INSTRUCTIONS TO FOLLOW: From the records below, transcribe exactly the lines that begin at the line with "ATOM 9 C C ." and end at the line with "ATOM 17 C CA", both included.

-*-*-

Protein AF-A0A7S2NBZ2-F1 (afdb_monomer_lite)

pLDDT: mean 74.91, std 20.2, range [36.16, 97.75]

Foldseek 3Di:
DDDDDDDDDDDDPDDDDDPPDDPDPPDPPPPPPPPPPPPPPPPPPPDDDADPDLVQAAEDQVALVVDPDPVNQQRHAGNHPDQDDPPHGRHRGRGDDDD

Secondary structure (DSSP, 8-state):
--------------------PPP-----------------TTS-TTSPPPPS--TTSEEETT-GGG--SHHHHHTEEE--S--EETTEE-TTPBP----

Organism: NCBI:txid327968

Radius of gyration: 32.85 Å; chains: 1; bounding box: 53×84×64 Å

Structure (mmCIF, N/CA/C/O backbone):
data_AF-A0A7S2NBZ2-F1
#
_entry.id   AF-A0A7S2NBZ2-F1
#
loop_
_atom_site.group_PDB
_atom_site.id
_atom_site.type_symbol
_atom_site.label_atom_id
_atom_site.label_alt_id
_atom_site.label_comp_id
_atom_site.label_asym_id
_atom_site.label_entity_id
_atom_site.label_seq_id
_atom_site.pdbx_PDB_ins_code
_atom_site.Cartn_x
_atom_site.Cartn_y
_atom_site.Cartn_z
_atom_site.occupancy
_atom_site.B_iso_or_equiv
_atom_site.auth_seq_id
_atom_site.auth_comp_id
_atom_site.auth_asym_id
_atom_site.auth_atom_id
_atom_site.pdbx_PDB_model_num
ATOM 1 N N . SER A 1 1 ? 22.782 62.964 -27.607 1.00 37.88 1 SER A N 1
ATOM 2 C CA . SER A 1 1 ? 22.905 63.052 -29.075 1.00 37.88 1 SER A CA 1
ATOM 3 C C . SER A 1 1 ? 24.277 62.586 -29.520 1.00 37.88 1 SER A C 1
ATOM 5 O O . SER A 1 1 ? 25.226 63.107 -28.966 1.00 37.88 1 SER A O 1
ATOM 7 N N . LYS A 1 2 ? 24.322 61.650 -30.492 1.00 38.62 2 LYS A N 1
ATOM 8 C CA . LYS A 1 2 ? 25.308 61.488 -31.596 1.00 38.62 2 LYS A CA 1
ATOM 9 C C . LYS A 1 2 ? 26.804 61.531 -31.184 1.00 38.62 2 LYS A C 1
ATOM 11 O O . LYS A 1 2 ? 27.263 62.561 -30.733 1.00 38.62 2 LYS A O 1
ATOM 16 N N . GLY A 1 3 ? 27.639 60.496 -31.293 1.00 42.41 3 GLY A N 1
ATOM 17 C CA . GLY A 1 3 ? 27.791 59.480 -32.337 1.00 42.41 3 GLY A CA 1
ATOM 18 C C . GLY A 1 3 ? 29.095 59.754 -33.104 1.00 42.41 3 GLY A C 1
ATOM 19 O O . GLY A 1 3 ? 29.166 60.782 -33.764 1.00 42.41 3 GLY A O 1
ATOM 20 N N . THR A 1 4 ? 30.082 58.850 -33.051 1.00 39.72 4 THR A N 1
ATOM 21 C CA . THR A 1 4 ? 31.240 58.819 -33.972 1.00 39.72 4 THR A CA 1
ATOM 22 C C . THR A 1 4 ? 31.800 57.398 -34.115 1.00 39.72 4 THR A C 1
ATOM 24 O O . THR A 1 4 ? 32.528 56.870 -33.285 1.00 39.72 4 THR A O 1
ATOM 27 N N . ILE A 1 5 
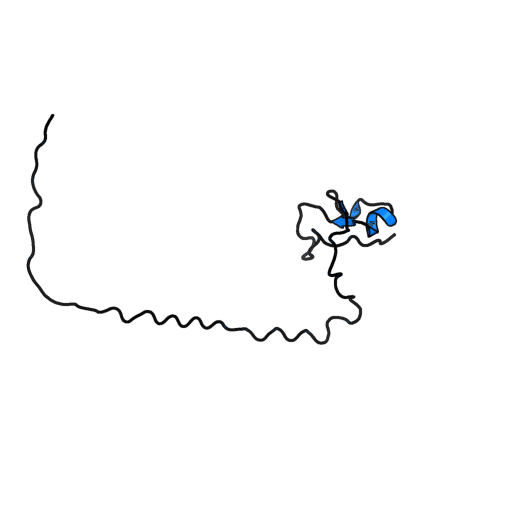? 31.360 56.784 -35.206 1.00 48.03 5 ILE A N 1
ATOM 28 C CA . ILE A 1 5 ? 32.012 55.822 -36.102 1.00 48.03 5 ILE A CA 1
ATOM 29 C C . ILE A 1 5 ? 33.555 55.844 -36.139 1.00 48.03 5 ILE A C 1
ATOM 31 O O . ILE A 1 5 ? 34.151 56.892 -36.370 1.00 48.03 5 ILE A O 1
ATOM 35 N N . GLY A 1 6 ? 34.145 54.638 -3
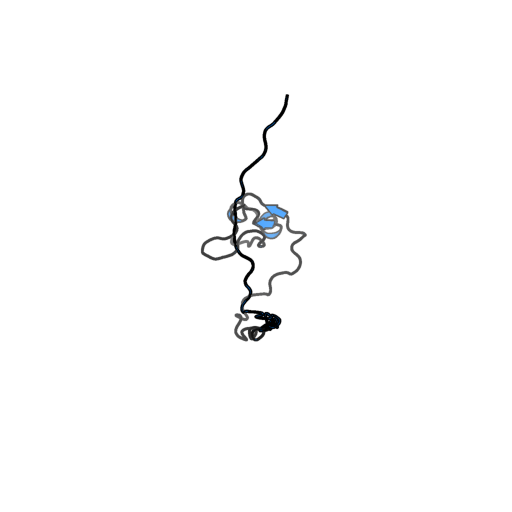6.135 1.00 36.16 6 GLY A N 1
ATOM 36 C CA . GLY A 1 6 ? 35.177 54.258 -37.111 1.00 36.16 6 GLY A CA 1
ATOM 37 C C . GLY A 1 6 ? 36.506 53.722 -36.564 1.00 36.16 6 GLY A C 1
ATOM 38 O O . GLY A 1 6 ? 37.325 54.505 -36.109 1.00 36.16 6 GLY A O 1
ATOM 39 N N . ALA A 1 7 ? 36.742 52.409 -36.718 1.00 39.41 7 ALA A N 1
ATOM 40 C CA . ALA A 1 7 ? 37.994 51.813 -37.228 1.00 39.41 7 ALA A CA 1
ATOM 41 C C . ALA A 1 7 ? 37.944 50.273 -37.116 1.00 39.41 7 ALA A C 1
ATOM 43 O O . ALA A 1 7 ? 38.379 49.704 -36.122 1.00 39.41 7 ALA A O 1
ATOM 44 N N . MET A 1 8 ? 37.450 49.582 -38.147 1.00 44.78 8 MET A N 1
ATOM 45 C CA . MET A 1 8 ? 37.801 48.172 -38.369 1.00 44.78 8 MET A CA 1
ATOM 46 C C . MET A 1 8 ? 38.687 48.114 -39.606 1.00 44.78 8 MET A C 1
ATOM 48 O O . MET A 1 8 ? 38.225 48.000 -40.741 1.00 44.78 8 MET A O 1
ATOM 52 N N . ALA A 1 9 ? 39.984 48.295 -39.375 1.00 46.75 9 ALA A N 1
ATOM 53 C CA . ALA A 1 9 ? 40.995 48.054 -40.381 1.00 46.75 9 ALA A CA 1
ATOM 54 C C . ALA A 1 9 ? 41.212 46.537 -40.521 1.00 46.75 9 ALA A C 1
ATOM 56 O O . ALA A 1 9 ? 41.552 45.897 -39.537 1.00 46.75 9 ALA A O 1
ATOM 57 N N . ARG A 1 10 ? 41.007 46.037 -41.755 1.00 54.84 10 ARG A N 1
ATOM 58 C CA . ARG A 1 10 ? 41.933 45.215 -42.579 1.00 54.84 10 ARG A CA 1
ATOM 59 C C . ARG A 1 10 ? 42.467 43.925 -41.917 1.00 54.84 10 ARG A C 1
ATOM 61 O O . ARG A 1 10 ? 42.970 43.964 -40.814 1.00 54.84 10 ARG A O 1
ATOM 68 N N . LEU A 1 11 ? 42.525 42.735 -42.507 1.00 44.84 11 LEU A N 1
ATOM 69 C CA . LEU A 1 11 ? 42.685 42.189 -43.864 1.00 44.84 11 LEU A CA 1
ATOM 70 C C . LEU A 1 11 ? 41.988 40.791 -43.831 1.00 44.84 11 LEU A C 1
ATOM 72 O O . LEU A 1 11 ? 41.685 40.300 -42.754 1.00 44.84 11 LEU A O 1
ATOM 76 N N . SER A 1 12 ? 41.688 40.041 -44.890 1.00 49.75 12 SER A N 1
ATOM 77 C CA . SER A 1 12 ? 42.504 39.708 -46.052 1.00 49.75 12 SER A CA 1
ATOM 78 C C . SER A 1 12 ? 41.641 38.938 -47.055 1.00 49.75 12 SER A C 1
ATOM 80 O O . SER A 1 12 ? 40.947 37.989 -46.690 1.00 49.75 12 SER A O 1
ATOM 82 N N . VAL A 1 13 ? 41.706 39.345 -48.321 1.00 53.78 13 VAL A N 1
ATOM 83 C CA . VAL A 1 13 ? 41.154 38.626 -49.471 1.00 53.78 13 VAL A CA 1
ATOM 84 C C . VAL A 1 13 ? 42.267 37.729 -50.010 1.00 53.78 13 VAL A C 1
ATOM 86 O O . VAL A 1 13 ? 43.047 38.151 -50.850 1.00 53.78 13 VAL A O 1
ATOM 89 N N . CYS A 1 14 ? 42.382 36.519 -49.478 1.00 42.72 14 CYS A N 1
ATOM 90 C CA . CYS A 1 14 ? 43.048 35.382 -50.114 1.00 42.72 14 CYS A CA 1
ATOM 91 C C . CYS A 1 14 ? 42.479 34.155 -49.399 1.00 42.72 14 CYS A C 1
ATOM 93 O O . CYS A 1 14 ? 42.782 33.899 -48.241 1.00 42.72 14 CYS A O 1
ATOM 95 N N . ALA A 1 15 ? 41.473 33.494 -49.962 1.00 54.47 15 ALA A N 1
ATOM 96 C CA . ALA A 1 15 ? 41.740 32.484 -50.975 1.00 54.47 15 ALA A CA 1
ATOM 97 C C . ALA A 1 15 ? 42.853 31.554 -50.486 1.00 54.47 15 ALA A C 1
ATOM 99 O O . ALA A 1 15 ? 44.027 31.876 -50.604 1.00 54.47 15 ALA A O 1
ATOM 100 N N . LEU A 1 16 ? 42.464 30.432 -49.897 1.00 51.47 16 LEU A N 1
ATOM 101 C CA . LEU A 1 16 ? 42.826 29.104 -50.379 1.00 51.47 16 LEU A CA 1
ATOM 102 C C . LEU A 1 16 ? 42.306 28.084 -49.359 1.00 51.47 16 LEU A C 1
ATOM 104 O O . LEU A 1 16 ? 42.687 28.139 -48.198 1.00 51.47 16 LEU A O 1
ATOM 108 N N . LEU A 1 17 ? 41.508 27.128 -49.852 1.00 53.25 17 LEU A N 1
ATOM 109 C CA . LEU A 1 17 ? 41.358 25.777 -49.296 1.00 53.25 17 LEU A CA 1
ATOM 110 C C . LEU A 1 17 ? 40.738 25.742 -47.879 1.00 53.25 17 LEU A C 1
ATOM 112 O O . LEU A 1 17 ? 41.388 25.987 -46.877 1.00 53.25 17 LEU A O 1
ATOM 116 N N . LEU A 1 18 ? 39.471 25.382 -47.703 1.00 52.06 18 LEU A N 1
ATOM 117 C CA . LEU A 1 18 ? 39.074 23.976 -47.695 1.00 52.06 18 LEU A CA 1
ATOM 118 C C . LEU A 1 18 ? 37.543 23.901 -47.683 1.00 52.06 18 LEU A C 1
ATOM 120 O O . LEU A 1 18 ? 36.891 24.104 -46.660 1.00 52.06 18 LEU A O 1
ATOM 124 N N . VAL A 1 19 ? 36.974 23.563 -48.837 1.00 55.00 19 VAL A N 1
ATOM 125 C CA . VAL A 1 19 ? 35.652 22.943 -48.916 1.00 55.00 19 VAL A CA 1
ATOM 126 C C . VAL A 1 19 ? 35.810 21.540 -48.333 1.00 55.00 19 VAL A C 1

-*-*-

ANSWER FOR THE TASK:
ATOM 9 C C . LYS A 1 2 ? 26.804 61.531 -31.184 1.00 38.62 2 LYS A C 1
ATOM 11 O O . LYS A 1 2 ? 27.263 62.561 -30.733 1.00 38.62 2 LYS A O 1
ATOM 16 N N . GLY A 1 3 ? 27.639 60.496 -31.293 1.00 42.41 3 GLY A N 1
ATOM 17 C CA . GLY A 1 3 ? 27.791 59.480 -32.337 1.00 42.41 3 GLY A CA 1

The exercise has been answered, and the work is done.